Slow Common Core test scoring puzzles state

The Columbian
Published: June 18, 2015, 12:00am

Scoring student responses on new statewide reading and math exams is taking longer than expected in Washington, and the Office of Superintendent of Public Instruction doesn’t know why.

Unforeseen issues with the state’s brand new testing system have delayed scoring on some of the new, Common Core-based tests by several weeks, meaning schools won’t have all their students’ individual scores within three weeks after a student finishes testing, like OSPI promised.

“OSPI doesn’t have details about why scoring and score reporting are taking longer than we thought they would,” OSPI spokeswoman Kristen Jaudon said in a prepared statement. “We regret that scores have not been reported as quickly as we had hoped and had communicated.”
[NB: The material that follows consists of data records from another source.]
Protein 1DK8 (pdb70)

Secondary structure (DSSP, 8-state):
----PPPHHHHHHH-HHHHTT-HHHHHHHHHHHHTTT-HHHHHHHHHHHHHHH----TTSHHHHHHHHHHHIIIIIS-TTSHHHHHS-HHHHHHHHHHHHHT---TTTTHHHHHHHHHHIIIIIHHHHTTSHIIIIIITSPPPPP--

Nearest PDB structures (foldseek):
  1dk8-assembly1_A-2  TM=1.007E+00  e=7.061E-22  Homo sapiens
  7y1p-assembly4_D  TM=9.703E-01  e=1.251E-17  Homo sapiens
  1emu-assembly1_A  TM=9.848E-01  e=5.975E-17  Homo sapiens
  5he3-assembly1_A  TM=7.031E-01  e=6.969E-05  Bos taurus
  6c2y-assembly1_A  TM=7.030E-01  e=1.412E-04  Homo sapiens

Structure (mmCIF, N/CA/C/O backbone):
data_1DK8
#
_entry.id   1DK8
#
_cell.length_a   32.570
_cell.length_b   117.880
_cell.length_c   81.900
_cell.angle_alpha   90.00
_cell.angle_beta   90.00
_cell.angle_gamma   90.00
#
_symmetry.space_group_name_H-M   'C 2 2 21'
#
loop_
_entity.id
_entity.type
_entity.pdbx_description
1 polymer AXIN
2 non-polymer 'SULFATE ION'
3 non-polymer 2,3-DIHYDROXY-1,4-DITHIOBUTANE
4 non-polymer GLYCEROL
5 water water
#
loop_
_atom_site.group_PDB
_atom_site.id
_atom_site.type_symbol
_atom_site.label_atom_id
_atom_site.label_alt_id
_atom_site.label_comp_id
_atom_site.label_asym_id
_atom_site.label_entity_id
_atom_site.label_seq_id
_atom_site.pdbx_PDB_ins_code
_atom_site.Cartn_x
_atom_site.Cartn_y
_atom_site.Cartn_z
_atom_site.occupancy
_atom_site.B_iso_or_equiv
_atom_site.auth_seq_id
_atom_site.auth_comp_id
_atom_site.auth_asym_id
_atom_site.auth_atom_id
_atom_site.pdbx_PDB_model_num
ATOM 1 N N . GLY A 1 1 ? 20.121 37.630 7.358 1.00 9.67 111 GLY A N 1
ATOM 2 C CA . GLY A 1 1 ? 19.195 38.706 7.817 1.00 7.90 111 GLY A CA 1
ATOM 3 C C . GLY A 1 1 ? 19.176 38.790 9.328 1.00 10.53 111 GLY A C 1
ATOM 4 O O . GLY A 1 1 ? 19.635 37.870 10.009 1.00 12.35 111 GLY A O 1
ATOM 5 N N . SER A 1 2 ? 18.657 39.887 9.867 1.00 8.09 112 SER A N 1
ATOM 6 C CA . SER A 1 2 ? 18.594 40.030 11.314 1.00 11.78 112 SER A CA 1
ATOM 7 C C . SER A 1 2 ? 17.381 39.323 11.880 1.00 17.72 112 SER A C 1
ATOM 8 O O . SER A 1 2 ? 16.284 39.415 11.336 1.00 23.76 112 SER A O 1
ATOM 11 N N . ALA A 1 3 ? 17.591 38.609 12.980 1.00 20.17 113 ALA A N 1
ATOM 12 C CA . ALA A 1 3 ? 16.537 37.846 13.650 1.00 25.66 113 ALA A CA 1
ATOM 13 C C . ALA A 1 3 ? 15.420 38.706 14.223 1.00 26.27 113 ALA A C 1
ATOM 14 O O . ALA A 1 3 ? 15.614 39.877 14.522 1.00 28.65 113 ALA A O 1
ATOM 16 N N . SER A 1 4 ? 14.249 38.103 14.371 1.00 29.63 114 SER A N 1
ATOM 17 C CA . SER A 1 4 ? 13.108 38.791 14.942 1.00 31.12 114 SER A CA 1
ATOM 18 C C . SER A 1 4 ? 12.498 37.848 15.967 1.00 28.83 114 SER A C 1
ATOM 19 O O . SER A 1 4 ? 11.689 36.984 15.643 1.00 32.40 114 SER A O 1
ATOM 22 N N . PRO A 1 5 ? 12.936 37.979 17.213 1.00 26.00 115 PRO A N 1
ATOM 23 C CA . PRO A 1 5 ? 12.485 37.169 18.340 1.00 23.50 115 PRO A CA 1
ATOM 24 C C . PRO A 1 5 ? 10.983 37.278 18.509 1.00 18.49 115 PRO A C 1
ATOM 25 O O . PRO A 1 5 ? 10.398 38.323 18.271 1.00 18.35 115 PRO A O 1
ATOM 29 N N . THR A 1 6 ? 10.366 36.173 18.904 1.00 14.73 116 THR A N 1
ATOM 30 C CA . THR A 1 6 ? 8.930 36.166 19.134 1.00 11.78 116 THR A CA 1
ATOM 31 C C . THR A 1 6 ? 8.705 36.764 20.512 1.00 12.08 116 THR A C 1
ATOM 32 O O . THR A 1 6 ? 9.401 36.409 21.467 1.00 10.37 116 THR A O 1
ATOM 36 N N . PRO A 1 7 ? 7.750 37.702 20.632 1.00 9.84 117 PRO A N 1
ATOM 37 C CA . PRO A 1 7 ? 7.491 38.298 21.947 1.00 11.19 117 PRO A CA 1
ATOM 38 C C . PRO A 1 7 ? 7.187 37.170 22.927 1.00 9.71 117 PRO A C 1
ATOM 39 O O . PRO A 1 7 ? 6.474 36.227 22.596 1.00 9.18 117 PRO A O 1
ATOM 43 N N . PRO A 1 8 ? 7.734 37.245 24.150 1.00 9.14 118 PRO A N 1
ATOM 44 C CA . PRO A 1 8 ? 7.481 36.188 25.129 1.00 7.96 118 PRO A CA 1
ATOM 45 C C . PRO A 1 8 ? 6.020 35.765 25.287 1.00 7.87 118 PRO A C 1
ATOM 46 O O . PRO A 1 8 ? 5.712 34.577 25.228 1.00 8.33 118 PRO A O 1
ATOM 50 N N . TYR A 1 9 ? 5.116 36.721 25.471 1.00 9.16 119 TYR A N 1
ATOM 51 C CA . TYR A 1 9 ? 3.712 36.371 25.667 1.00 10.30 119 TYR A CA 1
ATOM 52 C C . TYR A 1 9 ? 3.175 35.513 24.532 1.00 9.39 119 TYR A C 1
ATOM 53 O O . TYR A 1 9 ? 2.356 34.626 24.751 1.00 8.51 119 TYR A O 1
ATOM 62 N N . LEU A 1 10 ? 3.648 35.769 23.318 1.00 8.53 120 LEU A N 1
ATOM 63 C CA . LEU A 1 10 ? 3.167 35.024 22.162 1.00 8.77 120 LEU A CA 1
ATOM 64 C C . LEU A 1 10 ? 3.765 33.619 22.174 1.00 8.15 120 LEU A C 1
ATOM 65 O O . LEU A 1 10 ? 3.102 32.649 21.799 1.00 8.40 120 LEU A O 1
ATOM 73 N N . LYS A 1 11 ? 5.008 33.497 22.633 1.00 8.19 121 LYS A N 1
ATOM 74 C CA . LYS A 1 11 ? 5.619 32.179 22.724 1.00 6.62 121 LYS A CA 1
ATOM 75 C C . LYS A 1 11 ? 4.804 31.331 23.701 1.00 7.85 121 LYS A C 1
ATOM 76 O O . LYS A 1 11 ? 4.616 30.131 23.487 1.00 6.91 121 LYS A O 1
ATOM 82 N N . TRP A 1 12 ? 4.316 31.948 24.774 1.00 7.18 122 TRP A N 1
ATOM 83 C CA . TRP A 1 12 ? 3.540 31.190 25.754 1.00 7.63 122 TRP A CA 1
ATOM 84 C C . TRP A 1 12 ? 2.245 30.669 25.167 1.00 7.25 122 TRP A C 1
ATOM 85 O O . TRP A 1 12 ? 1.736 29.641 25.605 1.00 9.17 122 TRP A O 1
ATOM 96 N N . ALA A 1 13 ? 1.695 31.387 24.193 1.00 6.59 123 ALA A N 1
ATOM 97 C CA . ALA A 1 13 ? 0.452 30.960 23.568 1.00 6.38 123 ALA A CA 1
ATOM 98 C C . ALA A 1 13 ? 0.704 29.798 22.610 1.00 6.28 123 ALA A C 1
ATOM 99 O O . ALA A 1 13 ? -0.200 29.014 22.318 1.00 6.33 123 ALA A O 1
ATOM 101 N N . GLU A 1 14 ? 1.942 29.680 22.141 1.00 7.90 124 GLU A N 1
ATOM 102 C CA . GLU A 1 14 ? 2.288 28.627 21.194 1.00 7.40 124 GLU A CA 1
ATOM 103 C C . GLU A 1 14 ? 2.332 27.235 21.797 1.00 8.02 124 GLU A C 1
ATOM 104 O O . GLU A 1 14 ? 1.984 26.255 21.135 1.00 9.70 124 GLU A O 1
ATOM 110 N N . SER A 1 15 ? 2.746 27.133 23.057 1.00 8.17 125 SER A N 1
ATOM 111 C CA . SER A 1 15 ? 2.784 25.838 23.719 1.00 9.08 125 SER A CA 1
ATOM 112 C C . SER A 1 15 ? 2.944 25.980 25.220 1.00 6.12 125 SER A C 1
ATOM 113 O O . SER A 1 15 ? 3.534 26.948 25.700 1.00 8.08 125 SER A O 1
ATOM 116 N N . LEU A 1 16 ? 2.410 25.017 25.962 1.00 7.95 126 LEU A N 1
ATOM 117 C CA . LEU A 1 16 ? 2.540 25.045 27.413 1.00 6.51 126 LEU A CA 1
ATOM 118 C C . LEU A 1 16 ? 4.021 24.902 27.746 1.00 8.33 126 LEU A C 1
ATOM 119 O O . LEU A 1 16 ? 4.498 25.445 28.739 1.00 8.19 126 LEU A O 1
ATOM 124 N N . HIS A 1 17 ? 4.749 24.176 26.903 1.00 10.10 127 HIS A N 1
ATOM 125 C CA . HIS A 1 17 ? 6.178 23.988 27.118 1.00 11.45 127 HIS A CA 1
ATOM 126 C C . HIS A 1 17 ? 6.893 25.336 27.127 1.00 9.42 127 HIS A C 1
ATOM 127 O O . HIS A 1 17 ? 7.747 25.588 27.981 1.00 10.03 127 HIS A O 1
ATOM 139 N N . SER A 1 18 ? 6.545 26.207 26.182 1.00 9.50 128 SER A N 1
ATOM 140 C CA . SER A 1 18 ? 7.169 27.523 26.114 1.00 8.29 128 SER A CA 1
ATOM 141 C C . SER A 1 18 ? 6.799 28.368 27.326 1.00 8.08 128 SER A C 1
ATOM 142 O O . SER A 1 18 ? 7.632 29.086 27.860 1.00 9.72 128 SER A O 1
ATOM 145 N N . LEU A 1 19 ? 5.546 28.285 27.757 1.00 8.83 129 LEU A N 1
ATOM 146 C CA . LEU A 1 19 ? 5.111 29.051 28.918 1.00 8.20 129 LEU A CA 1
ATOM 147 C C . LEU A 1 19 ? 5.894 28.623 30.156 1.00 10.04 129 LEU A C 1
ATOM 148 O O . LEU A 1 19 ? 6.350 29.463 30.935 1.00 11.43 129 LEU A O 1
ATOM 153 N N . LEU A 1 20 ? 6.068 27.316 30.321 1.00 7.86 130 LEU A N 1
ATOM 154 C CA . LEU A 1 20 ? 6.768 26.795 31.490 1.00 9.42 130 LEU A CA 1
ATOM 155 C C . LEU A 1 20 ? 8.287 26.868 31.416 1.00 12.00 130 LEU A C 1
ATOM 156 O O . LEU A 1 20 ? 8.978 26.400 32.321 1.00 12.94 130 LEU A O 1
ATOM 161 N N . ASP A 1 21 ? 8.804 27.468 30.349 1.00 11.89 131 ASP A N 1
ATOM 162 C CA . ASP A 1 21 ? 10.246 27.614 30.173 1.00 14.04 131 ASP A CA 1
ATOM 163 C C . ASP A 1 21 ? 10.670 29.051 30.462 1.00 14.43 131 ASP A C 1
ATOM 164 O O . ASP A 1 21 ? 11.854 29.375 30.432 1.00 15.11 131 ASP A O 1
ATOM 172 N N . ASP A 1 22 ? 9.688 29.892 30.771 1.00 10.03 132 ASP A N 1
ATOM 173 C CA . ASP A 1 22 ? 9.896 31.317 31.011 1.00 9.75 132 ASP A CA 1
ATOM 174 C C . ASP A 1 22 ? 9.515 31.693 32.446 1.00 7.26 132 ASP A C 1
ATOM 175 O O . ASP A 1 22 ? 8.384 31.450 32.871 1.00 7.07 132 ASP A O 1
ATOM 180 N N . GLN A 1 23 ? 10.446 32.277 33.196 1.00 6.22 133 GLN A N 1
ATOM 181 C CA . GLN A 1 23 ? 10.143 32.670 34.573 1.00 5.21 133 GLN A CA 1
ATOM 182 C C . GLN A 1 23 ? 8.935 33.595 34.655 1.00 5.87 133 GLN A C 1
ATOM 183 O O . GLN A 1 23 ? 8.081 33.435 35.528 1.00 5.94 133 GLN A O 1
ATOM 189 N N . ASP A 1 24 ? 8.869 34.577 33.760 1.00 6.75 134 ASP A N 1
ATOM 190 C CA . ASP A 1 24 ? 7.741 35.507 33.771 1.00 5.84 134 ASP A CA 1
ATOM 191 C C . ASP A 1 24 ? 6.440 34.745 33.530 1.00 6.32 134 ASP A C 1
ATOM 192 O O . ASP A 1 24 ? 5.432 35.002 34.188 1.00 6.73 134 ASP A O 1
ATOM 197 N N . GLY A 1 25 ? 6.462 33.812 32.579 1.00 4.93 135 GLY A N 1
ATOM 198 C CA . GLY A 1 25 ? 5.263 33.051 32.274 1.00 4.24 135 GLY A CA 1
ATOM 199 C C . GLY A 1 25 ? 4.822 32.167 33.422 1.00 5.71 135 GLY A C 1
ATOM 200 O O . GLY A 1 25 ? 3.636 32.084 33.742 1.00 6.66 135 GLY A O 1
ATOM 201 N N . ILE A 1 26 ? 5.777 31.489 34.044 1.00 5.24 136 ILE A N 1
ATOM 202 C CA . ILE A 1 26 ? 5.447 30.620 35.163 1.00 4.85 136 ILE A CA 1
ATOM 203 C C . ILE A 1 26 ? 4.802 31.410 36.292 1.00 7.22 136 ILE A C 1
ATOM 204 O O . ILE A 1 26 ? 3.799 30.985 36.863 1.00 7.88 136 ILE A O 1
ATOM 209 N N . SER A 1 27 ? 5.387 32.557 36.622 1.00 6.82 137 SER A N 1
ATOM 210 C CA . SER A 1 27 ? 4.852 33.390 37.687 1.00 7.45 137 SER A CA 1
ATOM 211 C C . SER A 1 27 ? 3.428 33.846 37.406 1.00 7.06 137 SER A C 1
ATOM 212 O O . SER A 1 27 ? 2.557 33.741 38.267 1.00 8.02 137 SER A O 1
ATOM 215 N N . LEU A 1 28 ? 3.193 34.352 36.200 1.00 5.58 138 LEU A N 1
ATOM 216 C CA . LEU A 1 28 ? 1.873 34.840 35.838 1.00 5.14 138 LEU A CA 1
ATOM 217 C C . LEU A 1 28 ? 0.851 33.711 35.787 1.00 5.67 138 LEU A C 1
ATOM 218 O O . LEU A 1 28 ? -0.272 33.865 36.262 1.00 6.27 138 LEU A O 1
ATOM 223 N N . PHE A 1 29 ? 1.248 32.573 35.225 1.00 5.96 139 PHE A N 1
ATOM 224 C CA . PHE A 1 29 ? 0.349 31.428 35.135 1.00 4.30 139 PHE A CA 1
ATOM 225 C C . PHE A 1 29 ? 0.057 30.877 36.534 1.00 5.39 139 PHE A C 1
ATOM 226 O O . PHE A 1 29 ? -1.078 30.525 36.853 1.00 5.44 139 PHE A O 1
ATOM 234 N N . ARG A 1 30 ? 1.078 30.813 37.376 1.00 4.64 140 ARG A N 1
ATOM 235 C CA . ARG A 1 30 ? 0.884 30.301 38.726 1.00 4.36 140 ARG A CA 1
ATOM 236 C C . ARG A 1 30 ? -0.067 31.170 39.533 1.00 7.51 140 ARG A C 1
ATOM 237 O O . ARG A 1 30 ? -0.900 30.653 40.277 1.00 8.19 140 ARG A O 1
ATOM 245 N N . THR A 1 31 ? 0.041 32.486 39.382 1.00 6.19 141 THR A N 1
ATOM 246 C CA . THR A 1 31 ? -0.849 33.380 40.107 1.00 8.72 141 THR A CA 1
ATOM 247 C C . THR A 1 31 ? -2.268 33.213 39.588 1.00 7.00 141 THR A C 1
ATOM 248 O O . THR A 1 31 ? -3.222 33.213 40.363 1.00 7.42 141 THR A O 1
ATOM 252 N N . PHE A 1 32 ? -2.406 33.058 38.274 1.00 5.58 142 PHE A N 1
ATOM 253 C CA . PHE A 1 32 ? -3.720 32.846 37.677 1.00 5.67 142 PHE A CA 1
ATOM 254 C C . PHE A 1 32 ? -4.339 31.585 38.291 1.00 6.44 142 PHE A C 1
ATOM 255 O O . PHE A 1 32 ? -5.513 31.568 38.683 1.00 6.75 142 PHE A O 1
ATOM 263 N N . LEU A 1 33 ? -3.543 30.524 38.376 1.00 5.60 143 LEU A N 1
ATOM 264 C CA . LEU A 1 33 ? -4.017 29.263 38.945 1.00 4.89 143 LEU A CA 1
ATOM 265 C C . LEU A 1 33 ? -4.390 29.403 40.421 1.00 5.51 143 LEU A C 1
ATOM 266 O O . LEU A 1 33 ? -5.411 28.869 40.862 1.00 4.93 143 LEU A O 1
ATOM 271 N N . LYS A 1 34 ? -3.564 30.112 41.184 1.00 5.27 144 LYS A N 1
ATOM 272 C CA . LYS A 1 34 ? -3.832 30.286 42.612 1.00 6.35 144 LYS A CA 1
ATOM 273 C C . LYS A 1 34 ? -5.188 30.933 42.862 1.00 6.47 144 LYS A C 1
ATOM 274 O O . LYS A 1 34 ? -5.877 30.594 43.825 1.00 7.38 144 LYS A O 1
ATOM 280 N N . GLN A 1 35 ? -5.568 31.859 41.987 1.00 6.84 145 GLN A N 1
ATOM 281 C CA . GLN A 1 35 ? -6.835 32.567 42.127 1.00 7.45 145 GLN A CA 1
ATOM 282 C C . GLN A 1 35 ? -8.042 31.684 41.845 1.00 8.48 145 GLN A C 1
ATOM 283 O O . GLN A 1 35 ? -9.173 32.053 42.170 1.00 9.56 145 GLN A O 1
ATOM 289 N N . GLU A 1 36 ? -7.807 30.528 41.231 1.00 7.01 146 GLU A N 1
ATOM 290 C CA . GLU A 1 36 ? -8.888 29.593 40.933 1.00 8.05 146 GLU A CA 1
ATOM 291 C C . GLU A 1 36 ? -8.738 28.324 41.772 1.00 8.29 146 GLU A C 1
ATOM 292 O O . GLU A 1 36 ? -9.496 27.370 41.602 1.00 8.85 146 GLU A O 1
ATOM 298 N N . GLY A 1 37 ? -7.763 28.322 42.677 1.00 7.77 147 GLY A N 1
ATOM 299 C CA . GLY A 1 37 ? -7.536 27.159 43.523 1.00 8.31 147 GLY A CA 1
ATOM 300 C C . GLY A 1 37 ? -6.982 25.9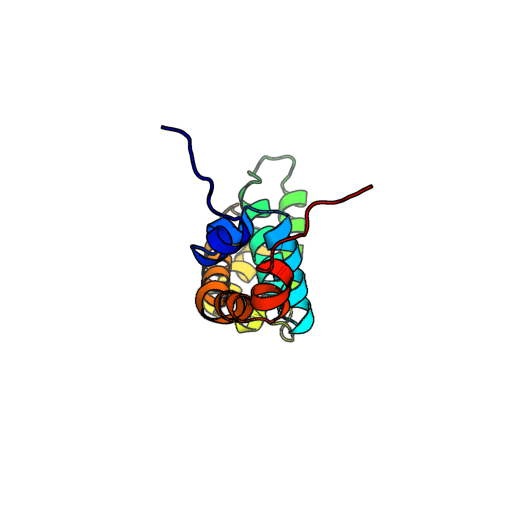78 42.749 1.00 10.20 147 GLY A C 1
ATOM 301 O O . GLY A 1 37 ? -7.187 24.822 43.133 1.00 8.15 147 GLY A O 1
ATOM 302 N N . CYS A 1 38 ? -6.261 26.274 41.668 1.00 7.53 148 CYS A N 1
ATOM 303 C CA . CYS A 1 38 ? -5.696 25.239 40.807 1.00 8.91 148 CYS A CA 1
ATOM 304 C C . CYS A 1 38 ? -4.176 25.183 40.765 1.00 6.64 148 CYS A C 1
ATOM 305 O O . CYS A 1 38 ? -3.616 24.436 39.964 1.00 7.73 148 CYS A O 1
ATOM 308 N N . ALA A 1 39 ? -3.505 25.949 41.617 1.00 6.57 149 ALA A N 1
ATOM 309 C CA . ALA A 1 39 ? -2.047 25.969 41.595 1.00 5.91 149 ALA A CA 1
ATOM 310 C C . ALA A 1 39 ? -1.382 24.620 41.834 1.00 5.46 149 ALA A C 1
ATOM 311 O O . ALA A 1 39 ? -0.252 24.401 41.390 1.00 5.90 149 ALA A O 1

OSPI is not sure how many student scores have been delayed or how many school districts across the state are affected. But the delay was big enough that Seattle Public Schools alerted families in an email last week that parents will see their students’ scores on the new tests, called Smarter Balanced, in September — not with their child’s report card in mid-June, when Seattle had hoped to send home preliminary scores.

The district says the delay will make it more challenging to use the scores to identify struggling readers before the end of the school year.

Scores on the new, computer-adaptive tests, called Smarter Balanced, were supposed to be available faster than ever — just three weeks after a student finished the test. In a flier explaining why Washington, like many states nationwide, was switching to the new exams, OSPI listed “quicker results” as one of the top 10 reasons.

Jaudon said OSPI is talking regularly with the group responsible for administering and scoring the tests — the American Institutes for Research — and will debrief later this summer to find out what happened. This is not the first problem with Smarter Balanced tests in Washington. In March, there was a temporary programming glitch that blocked all high-school sophomores from taking the exam, among other hiccups.

Despite the delay, she said, this year’s test administration has been smoother than previous years of testing, and scores will still be available to schools sooner than in years past.

Testing ended Monday across the state.

The state is paying AIR $24 million this year to administer the Smarter Balanced tests, according to OSPI, and the group is subcontracting with Measurement Inc. for scoring. Students in grades 3-8 and high-school juniors are taking the Smarter Balanced reading and math exams.